Exercise directions — Using the records that appear below, write out exactly the lines from the one with "ATOM 2 C CA" through the one with "ATOM 9 N N .", keeping both end lines.

(Collected data entries)

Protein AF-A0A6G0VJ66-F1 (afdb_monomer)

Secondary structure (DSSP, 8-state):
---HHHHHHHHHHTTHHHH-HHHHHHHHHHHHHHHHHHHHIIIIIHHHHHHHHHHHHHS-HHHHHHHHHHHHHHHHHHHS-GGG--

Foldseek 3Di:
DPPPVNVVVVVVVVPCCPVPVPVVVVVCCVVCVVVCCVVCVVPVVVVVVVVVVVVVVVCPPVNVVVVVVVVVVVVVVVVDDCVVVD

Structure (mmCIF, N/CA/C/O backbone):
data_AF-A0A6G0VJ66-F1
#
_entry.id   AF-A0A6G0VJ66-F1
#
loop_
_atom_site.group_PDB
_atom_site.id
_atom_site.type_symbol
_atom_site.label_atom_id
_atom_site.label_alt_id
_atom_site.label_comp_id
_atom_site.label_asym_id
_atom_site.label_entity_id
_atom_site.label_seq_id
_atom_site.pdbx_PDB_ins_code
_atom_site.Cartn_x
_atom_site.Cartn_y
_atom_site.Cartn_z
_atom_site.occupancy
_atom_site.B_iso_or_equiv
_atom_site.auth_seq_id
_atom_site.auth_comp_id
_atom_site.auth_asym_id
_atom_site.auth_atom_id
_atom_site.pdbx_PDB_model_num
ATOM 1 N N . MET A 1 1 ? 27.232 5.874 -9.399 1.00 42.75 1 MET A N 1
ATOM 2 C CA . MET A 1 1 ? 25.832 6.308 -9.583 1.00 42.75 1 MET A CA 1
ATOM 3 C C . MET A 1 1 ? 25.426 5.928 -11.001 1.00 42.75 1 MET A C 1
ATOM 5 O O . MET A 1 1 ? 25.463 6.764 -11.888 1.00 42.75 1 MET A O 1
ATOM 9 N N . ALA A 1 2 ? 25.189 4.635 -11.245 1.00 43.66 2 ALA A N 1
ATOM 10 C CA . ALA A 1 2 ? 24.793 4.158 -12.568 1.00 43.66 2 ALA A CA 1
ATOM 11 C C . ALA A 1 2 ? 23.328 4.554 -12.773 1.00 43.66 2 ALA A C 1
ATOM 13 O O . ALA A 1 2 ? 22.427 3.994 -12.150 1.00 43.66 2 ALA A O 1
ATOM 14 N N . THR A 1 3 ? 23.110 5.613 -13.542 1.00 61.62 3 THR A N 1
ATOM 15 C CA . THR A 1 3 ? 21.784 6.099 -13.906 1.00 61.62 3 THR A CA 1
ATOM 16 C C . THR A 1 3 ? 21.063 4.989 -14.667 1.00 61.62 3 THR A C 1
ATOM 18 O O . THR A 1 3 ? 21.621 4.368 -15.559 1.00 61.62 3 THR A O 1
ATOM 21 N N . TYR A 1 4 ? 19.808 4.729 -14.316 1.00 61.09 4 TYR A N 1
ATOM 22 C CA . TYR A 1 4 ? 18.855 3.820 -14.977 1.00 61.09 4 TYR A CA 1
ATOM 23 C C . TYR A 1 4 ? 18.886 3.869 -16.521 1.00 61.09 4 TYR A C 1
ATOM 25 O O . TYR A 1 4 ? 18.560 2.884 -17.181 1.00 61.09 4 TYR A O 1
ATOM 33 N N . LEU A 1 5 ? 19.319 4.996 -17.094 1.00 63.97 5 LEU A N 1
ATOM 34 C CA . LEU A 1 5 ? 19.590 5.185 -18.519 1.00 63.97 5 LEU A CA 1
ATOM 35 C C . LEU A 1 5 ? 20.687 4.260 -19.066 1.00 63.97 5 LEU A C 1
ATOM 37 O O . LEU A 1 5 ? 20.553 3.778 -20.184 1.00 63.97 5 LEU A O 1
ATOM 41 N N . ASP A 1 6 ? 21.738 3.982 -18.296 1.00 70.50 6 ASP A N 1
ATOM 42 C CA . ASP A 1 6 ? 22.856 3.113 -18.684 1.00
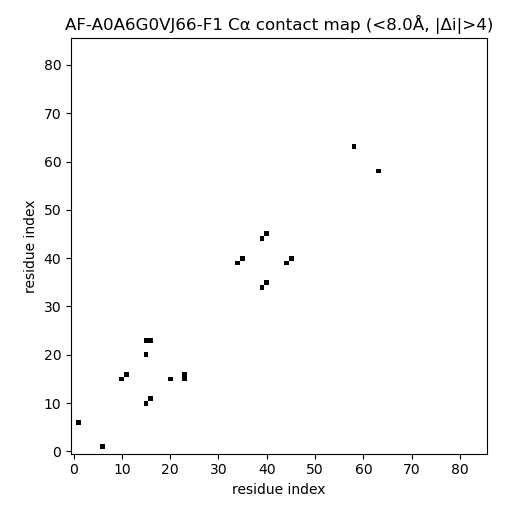 70.50 6 ASP A CA 1
ATOM 43 C C . ASP A 1 6 ? 22.397 1.652 -18.812 1.00 70.50 6 ASP A C 1
ATOM 45 O O . ASP A 1 6 ? 22.673 0.970 -19.796 1.00 70.50 6 ASP A O 1
ATOM 49 N N . ILE A 1 7 ? 21.556 1.213 -17.870 1.00 66.88 7 ILE A N 1
ATOM 50 C CA . ILE A 1 7 ? 20.922 -0.113 -17.879 1.00 66.88 7 ILE A CA 1
ATOM 51 C C . ILE A 1 7 ? 19.961 -0.238 -19.069 1.00 66.88 7 ILE A C 1
ATOM 53 O O . ILE A 1 7 ? 19.940 -1.257 -19.759 1.00 66.88 7 ILE A O 1
ATOM 57 N N . LEU A 1 8 ? 19.178 0.811 -19.340 1.00 63.44 8 LEU A N 1
ATOM 58 C CA . LEU A 1 8 ? 18.211 0
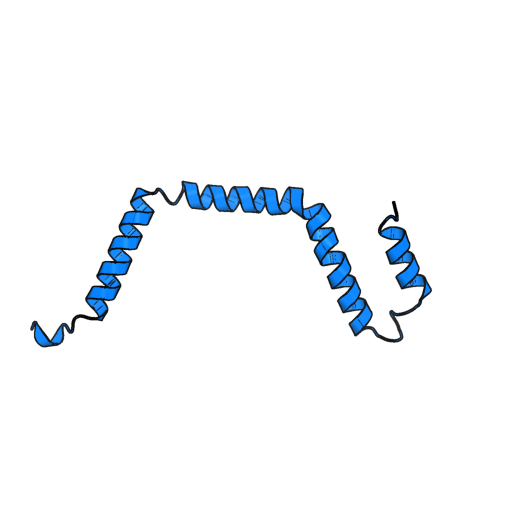.827 -20.437 1.00 63.44 8 LEU A CA 1
ATOM 59 C C . LEU A 1 8 ? 18.898 0.871 -21.813 1.00 63.44 8 LEU A C 1
ATOM 61 O O . LEU A 1 8 ? 18.439 0.215 -22.748 1.00 63.44 8 LEU A O 1
ATOM 65 N N . ASN A 1 9 ? 20.028 1.576 -21.920 1.00 67.31 9 ASN A N 1
ATOM 66 C CA . ASN A 1 9 ? 20.881 1.560 -23.106 1.00 67.31 9 ASN A CA 1
ATOM 67 C C . ASN A 1 9 ? 21.559 0.200 -23.300 1.00 67.31 9 ASN A C 1
ATOM 69 O O . ASN A 1 9 ? 21.567 -0.289 -24.425 1.00 67.31 9 ASN A O 1
ATOM 73 N N . GLY A 1 10 ? 22.014 -0.455 -22.226 1.00 68.50 10 GLY A N 1
ATOM 74 C CA . GLY A 1 10 ? 22.521 -1.829 -22.273 1.00 68.50 10 GLY A CA 1
ATOM 75 C C . GLY A 1 10 ? 21.491 -2.816 -22.833 1.00 68.50 10 GLY A C 1
ATOM 76 O O . GLY A 1 10 ? 21.772 -3.590 -23.739 1.00 68.50 10 GLY A O 1
ATOM 77 N N . ILE A 1 11 ? 20.240 -2.750 -22.374 1.00 65.38 11 ILE A N 1
ATOM 78 C CA . ILE A 1 11 ? 19.167 -3.628 -22.880 1.00 65.38 11 ILE A CA 1
ATOM 79 C C . ILE A 1 11 ? 18.883 -3.380 -24.373 1.00 65.38 11 ILE A C 1
ATOM 81 O O . ILE A 1 11 ? 18.513 -4.304 -25.099 1.00 65.38 11 ILE A O 1
ATOM 85 N N . LYS A 1 12 ? 19.072 -2.142 -24.843 1.00 63.59 12 LYS A N 1
ATOM 86 C CA . LYS A 1 12 ? 18.902 -1.770 -26.250 1.00 63.59 12 LYS A CA 1
ATOM 87 C C . LYS A 1 12 ? 20.075 -2.237 -27.120 1.00 63.59 12 LYS A C 1
ATOM 89 O O . LYS A 1 12 ? 19.835 -2.635 -28.254 1.00 63.59 12 LYS A O 1
ATOM 94 N N . THR A 1 13 ? 21.305 -2.234 -26.601 1.00 60.06 13 THR A N 1
ATOM 95 C CA . THR A 1 13 ? 22.500 -2.707 -27.322 1.00 60.06 13 THR A CA 1
ATOM 96 C C . THR A 1 13 ? 22.579 -4.229 -27.440 1.00 60.06 13 THR A C 1
ATOM 98 O O . THR A 1 13 ? 23.167 -4.713 -28.398 1.00 60.06 13 THR A O 1
ATOM 101 N N . TYR A 1 14 ? 21.962 -4.991 -26.529 1.00 63.25 14 TYR A N 1
ATOM 102 C CA . TYR A 1 14 ? 21.914 -6.461 -26.608 1.00 63.25 14 TYR A CA 1
ATOM 103 C C . TYR A 1 14 ? 20.788 -7.024 -27.501 1.00 63.25 14 TYR A C 1
ATOM 105 O O . TYR A 1 14 ? 20.621 -8.239 -27.545 1.00 63.25 14 TYR A O 1
ATOM 113 N N . GLU A 1 15 ? 19.987 -6.179 -28.171 1.00 60.72 15 GLU A N 1
ATOM 114 C CA . GLU A 1 15 ? 18.878 -6.568 -29.076 1.00 60.72 15 GLU A CA 1
ATOM 115 C C . GLU A 1 15 ? 17.963 -7.697 -28.550 1.00 60.72 15 GLU A C 1
ATOM 117 O O . GLU A 1 15 ? 17.306 -8.428 -29.298 1.00 60.72 15 GLU A O 1
ATOM 122 N N . LEU A 1 16 ? 17.833 -7.804 -27.224 1.00 58.94 16 LEU A N 1
ATOM 123 C CA . LEU A 1 16 ? 17.082 -8.873 -26.559 1.00 58.94 16 LEU A CA 1
ATOM 124 C C . LEU A 1 16 ? 15.576 -8.823 -26.877 1.00 58.94 16 LEU A C 1
ATOM 126
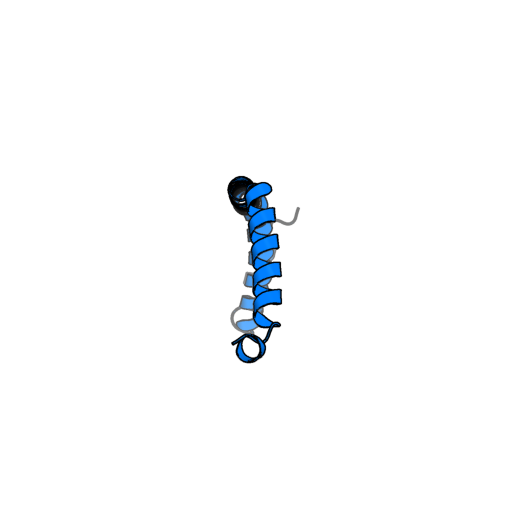 O O . LEU A 1 16 ? 14.843 -9.780 -26.634 1.00 58.94 16 LEU A O 1
ATOM 130 N N . SER A 1 17 ? 15.129 -7.701 -27.452 1.00 58.44 17 SER A N 1
ATOM 131 C CA . SER A 1 17 ? 13.753 -7.440 -27.872 1.00 58.44 17 SER A CA 1
ATOM 132 C C . SER A 1 17 ? 13.291 -8.318 -29.034 1.00 58.44 17 SER A C 1
ATOM 134 O O . SER A 1 17 ? 12.085 -8.497 -29.178 1.00 58.44 17 SER A O 1
ATOM 136 N N . SER A 1 18 ? 14.218 -8.852 -29.838 1.00 58.91 18 SER A N 1
ATOM 137 C CA . SER A 1 18 ? 13.894 -9.712 -30.985 1.00 58.91 18 SER A CA 1
ATOM 138 C C . SER A 1 18 ? 13.971 -11.205 -30.637 1.00 58.91 18 SER A C 1
ATOM 140 O O . SER A 1 18 ? 13.134 -11.990 -31.072 1.00 58.91 18 SER A O 1
ATOM 142 N N . VAL A 1 19 ? 14.932 -11.601 -29.792 1.00 67.38 19 VAL A N 1
ATOM 143 C CA . VAL A 1 19 ? 15.203 -13.022 -29.497 1.00 67.38 19 VAL A CA 1
ATOM 144 C C . VAL A 1 19 ? 14.276 -13.583 -28.409 1.00 67.38 19 VAL A C 1
ATOM 146 O O . VAL A 1 19 ? 13.844 -14.728 -28.509 1.00 67.38 19 VAL A O 1
ATOM 149 N N . TYR A 1 20 ? 13.925 -12.787 -27.387 1.00 64.75 20 TYR A N 1
ATOM 150 C CA . TYR A 1 20 ? 13.062 -13.225 -26.278 1.00 64.75 20 TYR A CA 1
ATOM 151 C C . TYR A 1 20 ? 12.116 -12.106 -25.804 1.00 64.75 20 TYR A C 1
ATOM 153 O O . TYR A 1 20 ? 12.351 -11.485 -24.759 1.00 64.75 20 TYR A O 1
ATOM 161 N N . PRO A 1 21 ? 10.997 -11.865 -26.516 1.00 68.62 21 PRO A N 1
ATOM 162 C CA . PRO A 1 21 ? 10.058 -10.785 -26.192 1.00 68.62 21 PRO A CA 1
ATOM 163 C C . PRO A 1 21 ? 9.475 -10.904 -24.774 1.00 68.62 21 PRO A C 1
ATOM 165 O O . PRO A 1 21 ? 9.330 -9.903 -24.073 1.00 68.62 21 PRO A O 1
ATOM 168 N N . ASN A 1 22 ? 9.232 -12.130 -24.300 1.00 74.94 22 ASN A N 1
ATOM 169 C CA . ASN A 1 22 ? 8.700 -12.389 -22.957 1.00 74.94 22 ASN A CA 1
ATOM 170 C C . ASN A 1 22 ? 9.679 -11.991 -21.844 1.00 74.94 22 ASN A C 1
ATOM 172 O O . ASN A 1 22 ? 9.264 -11.477 -20.806 1.00 74.94 22 ASN A O 1
ATOM 176 N N . LEU A 1 23 ? 10.981 -12.192 -22.062 1.00 76.56 23 LEU A N 1
ATOM 177 C CA . LEU A 1 23 ? 12.006 -11.866 -21.075 1.00 76.56 23 LEU A CA 1
ATOM 178 C C . LEU A 1 23 ? 12.217 -10.352 -20.988 1.00 76.56 23 LEU A C 1
ATOM 180 O O . LEU A 1 23 ? 12.356 -9.819 -19.892 1.00 76.56 23 LEU A O 1
ATOM 184 N N . VAL A 1 24 ? 12.133 -9.640 -22.115 1.00 76.31 24 VAL A N 1
ATOM 185 C CA . VAL A 1 24 ? 12.164 -8.168 -22.137 1.00 76.31 24 VAL A CA 1
ATOM 186 C C . VAL A 1 24 ? 10.950 -7.562 -21.440 1.00 76.31 24 VAL A C 1
ATOM 188 O O . VAL A 1 24 ? 11.099 -6.581 -20.714 1.00 76.31 24 VAL A O 1
ATOM 191 N N . ILE A 1 25 ? 9.760 -8.144 -21.607 1.00 76.69 25 ILE A N 1
ATOM 192 C CA . ILE A 1 25 ? 8.553 -7.713 -20.887 1.00 76.69 25 ILE A CA 1
ATOM 193 C C . ILE A 1 25 ? 8.714 -7.950 -19.381 1.00 76.69 25 ILE A C 1
ATOM 195 O O . ILE A 1 25 ? 8.462 -7.034 -18.599 1.00 76.69 25 ILE A O 1
ATOM 199 N N . ALA A 1 26 ? 9.197 -9.128 -18.973 1.00 78.56 26 ALA A N 1
ATOM 200 C CA . ALA A 1 26 ? 9.454 -9.443 -17.569 1.00 78.56 26 ALA A CA 1
ATOM 201 C C . ALA A 1 26 ? 10.490 -8.495 -16.947 1.00 78.56 26 ALA A C 1
ATOM 203 O O . ALA A 1 26 ? 10.275 -7.990 -15.849 1.00 78.56 26 ALA A O 1
ATOM 204 N N . TYR A 1 27 ? 11.572 -8.185 -17.665 1.00 74.25 27 TYR A N 1
ATOM 205 C CA . TYR A 1 27 ? 12.607 -7.268 -17.189 1.00 74.25 27 TYR A CA 1
ATOM 206 C C . TYR A 1 27 ? 12.129 -5.812 -17.152 1.00 74.25 27 TYR A C 1
ATOM 208 O O . TYR A 1 27 ? 12.462 -5.081 -16.224 1.00 74.25 27 TYR A O 1
ATOM 216 N N . ARG A 1 28 ? 11.304 -5.378 -18.118 1.00 74.75 28 ARG A N 1
ATOM 217 C CA . ARG A 1 28 ? 10.649 -4.060 -18.083 1.00 74.75 28 ARG A CA 1
ATOM 218 C C . ARG A 1 28 ? 9.697 -3.949 -16.907 1.00 74.75 28 ARG A C 1
ATOM 220 O O . ARG A 1 28 ? 9.766 -2.959 -16.203 1.00 74.75 28 ARG A O 1
ATOM 227 N N . LEU A 1 29 ? 8.864 -4.955 -16.654 1.00 78.50 29 LEU A N 1
ATOM 228 C CA . LEU A 1 29 ? 8.025 -5.004 -15.457 1.00 78.50 29 LEU A CA 1
ATOM 229 C C . LEU A 1 29 ? 8.881 -4.967 -14.191 1.00 78.50 29 LEU A C 1
ATOM 231 O O . LEU A 1 29 ? 8.608 -4.159 -13.315 1.00 78.50 29 LEU A O 1
ATOM 235 N N . LEU A 1 30 ? 9.952 -5.760 -14.123 1.00 74.62 30 LEU A N 1
ATOM 236 C CA . LEU A 1 30 ? 10.863 -5.796 -12.980 1.00 74.62 30 LEU A CA 1
ATOM 237 C C . LEU A 1 30 ? 11.640 -4.492 -12.780 1.00 74.62 30 LEU A C 1
ATOM 239 O O . LEU A 1 30 ? 12.048 -4.234 -11.663 1.00 74.62 30 LEU A O 1
ATOM 243 N N . LEU A 1 31 ? 11.862 -3.679 -13.814 1.00 65.44 31 LEU A N 1
ATOM 244 C CA . LEU A 1 31 ? 12.531 -2.379 -13.700 1.00 65.44 31 LEU A CA 1
ATOM 245 C C . LEU A 1 31 ? 11.518 -1.248 -13.454 1.00 65.44 31 LEU A C 1
ATOM 247 O O . LEU A 1 31 ? 11.778 -0.340 -12.671 1.00 65.44 31 LEU A O 1
ATOM 251 N N . THR A 1 32 ? 10.337 -1.325 -14.075 1.00 67.38 32 THR A N 1
ATOM 252 C CA . THR A 1 32 ? 9.227 -0.383 -13.900 1.00 67.38 32 THR A CA 1
ATOM 253 C C . THR A 1 32 ? 8.595 -0.513 -12.517 1.00 67.38 32 THR A C 1
ATOM 255 O O . THR A 1 32 ? 8.294 0.493 -11.897 1.00 67.38 32 THR A O 1
ATOM 258 N N . PHE A 1 33 ? 8.432 -1.720 -11.979 1.00 67.12 33 PHE A N 1
ATOM 259 C CA . PHE A 1 33 ? 7.839 -1.915 -10.657 1.00 67.12 33 PHE A CA 1
ATOM 260 C C . PHE A 1 33 ? 8.650 -1.215 -9.548 1.00 67.12 33 PHE A C 1
ATOM 262 O O . PHE A 1 33 ? 8.083 -0.361 -8.878 1.00 67.12 33 PHE A O 1
ATOM 269 N N . PRO A 1 34 ? 9.970 -1.431 -9.387 1.00 60.59 34 PRO A N 1
ATOM 270 C CA . PRO A 1 34 ? 10.780 -0.714 -8.412 1.00 60.59 34 PRO A CA 1
ATOM 271 C C . PRO A 1 34 ? 11.048 0.746 -8.790 1.00 60.59 34 PRO A C 1
ATOM 273 O O . PRO A 1 34 ? 11.243 1.529 -7.876 1.00 60.59 34 PRO A O 1
ATOM 276 N N . VAL A 1 35 ? 11.035 1.164 -10.067 1.00 61.12 35 VAL A N 1
ATOM 277 C CA . VAL A 1 35 ? 11.205 2.596 -10.420 1.00 61.12 35 VAL A CA 1
ATOM 278 C C . VAL A 1 35 ? 9.918 3.407 -10.224 1.00 61.12 35 VAL A C 1
ATOM 280 O O . VAL A 1 35 ? 9.968 4.576 -9.854 1.00 61.12 35 VAL A O 1
ATOM 283 N N . THR A 1 36 ? 8.747 2.796 -10.425 1.00 57.06 36 THR A N 1
ATOM 284 C CA . THR A 1 36 ? 7.448 3.367 -10.054 1.00 57.06 36 THR A CA 1
ATOM 285 C C . THR A 1 36 ? 7.252 3.303 -8.549 1.00 57.06 36 THR A C 1
ATOM 287 O O . THR A 1 36 ? 6.589 4.180 -8.013 1.00 57.06 36 THR A O 1
ATOM 290 N N . VAL A 1 37 ? 7.855 2.337 -7.852 1.00 56.97 37 VAL A N 1
ATOM 291 C CA . VAL A 1 37 ? 7.981 2.410 -6.396 1.00 56.97 37 VAL A CA 1
ATOM 292 C C . VAL A 1 37 ? 8.937 3.553 -6.043 1.00 56.97 37 VAL A C 1
ATOM 294 O O . VAL A 1 37 ? 8.455 4.450 -5.408 1.00 56.97 37 VAL A O 1
ATOM 297 N N . ALA A 1 38 ? 10.138 3.707 -6.606 1.00 55.53 38 ALA A N 1
ATOM 298 C CA . ALA A 1 38 ? 11.061 4.831 -6.328 1.00 55.53 38 ALA A CA 1
ATOM 299 C C . ALA A 1 38 ? 10.505 6.244 -6.601 1.00 55.53 38 ALA A C 1
ATOM 301 O O . ALA A 1 38 ? 10.802 7.188 -5.880 1.00 55.53 38 ALA A O 1
ATOM 302 N N . SER A 1 39 ? 9.714 6.422 -7.662 1.00 58.50 39 SER A N 1
ATOM 303 C CA . SER A 1 39 ? 9.118 7.722 -8.013 1.00 58.50 39 SER A CA 1
ATOM 304 C C . SER A 1 39 ? 7.694 7.893 -7.477 1.00 58.50 39 SER A C 1
ATOM 306 O O . SER A 1 39 ? 7.210 9.014 -7.316 1.00 58.50 39 SER A O 1
ATOM 308 N N . GLY A 1 40 ? 6.991 6.787 -7.256 1.00 56.34 40 GLY A N 1
ATOM 309 C CA . GLY A 1 40 ? 5.649 6.741 -6.697 1.00 56.34 40 GLY A CA 1
ATOM 310 C C . GLY A 1 40 ? 5.648 6.485 -5.195 1.00 56.34 40 GLY A C 1
ATOM 311 O O . GLY A 1 40 ? 4.599 6.588 -4.584 1.00 56.34 40 GLY A O 1
ATOM 312 N N . GLU A 1 41 ? 6.766 6.195 -4.548 1.00 54.66 41 GLU A N 1
ATOM 313 C CA . GLU A 1 41 ? 6.821 5.965 -3.108 1.00 54.66 41 GLU A CA 1
ATOM 314 C C . GLU A 1 41 ? 6.504 7.264 -2.390 1.00 54.66 41 GLU A C 1
ATOM 316 O O . GLU A 1 41 ? 5.614 7.279 -1.554 1.00 54.66 41 GLU A O 1
ATOM 321 N N . ASP A 1 42 ? 7.043 8.395 -2.826 1.00 60.94 42 ASP A N 1
ATOM 322 C CA . ASP A 1 42 ? 6.667 9.679 -2.237 1.00 60.94 42 ASP A CA 1
ATOM 323 C C . ASP A 1 42 ? 5.201 10.062 -2.523 1.00 60.94 42 ASP A C 1
ATOM 325 O O . ASP A 1 42 ? 4.436 10.400 -1.613 1.00 60.94 42 ASP A O 1
ATOM 329 N N . HIS A 1 43 ? 4.750 9.962 -3.778 1.00 61.12 43 HIS A N 1
ATOM 330 C CA . HIS A 1 43 ? 3.419 10.446 -4.171 1.00 61.12 43 HIS A CA 1
ATOM 331 C C . HIS A 1 43 ? 2.276 9.435 -3.964 1.00 61.12 43 HIS A C 1
ATOM 333 O O . HIS A 1 43 ? 1.200 9.810 -3.489 1.00 61.12 43 HIS A O 1
ATOM 339 N N . LEU A 1 44 ? 2.465 8.163 -4.318 1.00 64.44 44 LEU A N 1
ATOM 340 C CA . LEU A 1 44 ? 1.483 7.083 -4.170 1.00 64.44 44 LEU A CA 1
ATOM 341 C C . LEU A 1 44 ? 1.407 6.595 -2.718 1.00 64.44 44 LEU A C 1
ATOM 343 O O . LEU A 1 44 ? 0.291 6.437 -2.226 1.00 64.44 44 LEU A O 1
ATOM 347 N N . VAL A 1 45 ? 2.527 6.418 -1.993 1.00 66.00 45 VAL A N 1
ATOM 348 C CA . VAL A 1 45 ? 2.462 6.064 -0.554 1.00 66.00 45 VAL A CA 1
ATOM 349 C C . VAL A 1 45 ? 1.907 7.234 0.247 1.00 66.00 45 VAL A C 1
ATOM 351 O O . VAL A 1 45 ? 1.087 7.004 1.134 1.00 66.00 45 VAL A O 1
ATOM 354 N N . GLY A 1 46 ? 2.244 8.482 -0.100 1.00 75.62 46 GLY A N 1
ATOM 355 C CA . GLY A 1 46 ? 1.622 9.671 0.488 1.00 75.62 46 GLY A CA 1
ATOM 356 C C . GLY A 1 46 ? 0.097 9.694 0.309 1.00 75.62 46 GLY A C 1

Result of the exercise —
ATOM 2 C CA . MET A 1 1 ? 25.832 6.308 -9.583 1.00 42.75 1 MET A CA 1
ATOM 3 C C . MET A 1 1 ? 25.426 5.928 -11.001 1.00 42.75 1 MET A C 1
ATOM 5 O O . MET A 1 1 ? 25.463 6.764 -11.888 1.00 42.75 1 MET A O 1
ATOM 9 N N . ALA A 1 2 ? 25.189 4.635 -11.245 1.00 43.66 2 ALA A N 1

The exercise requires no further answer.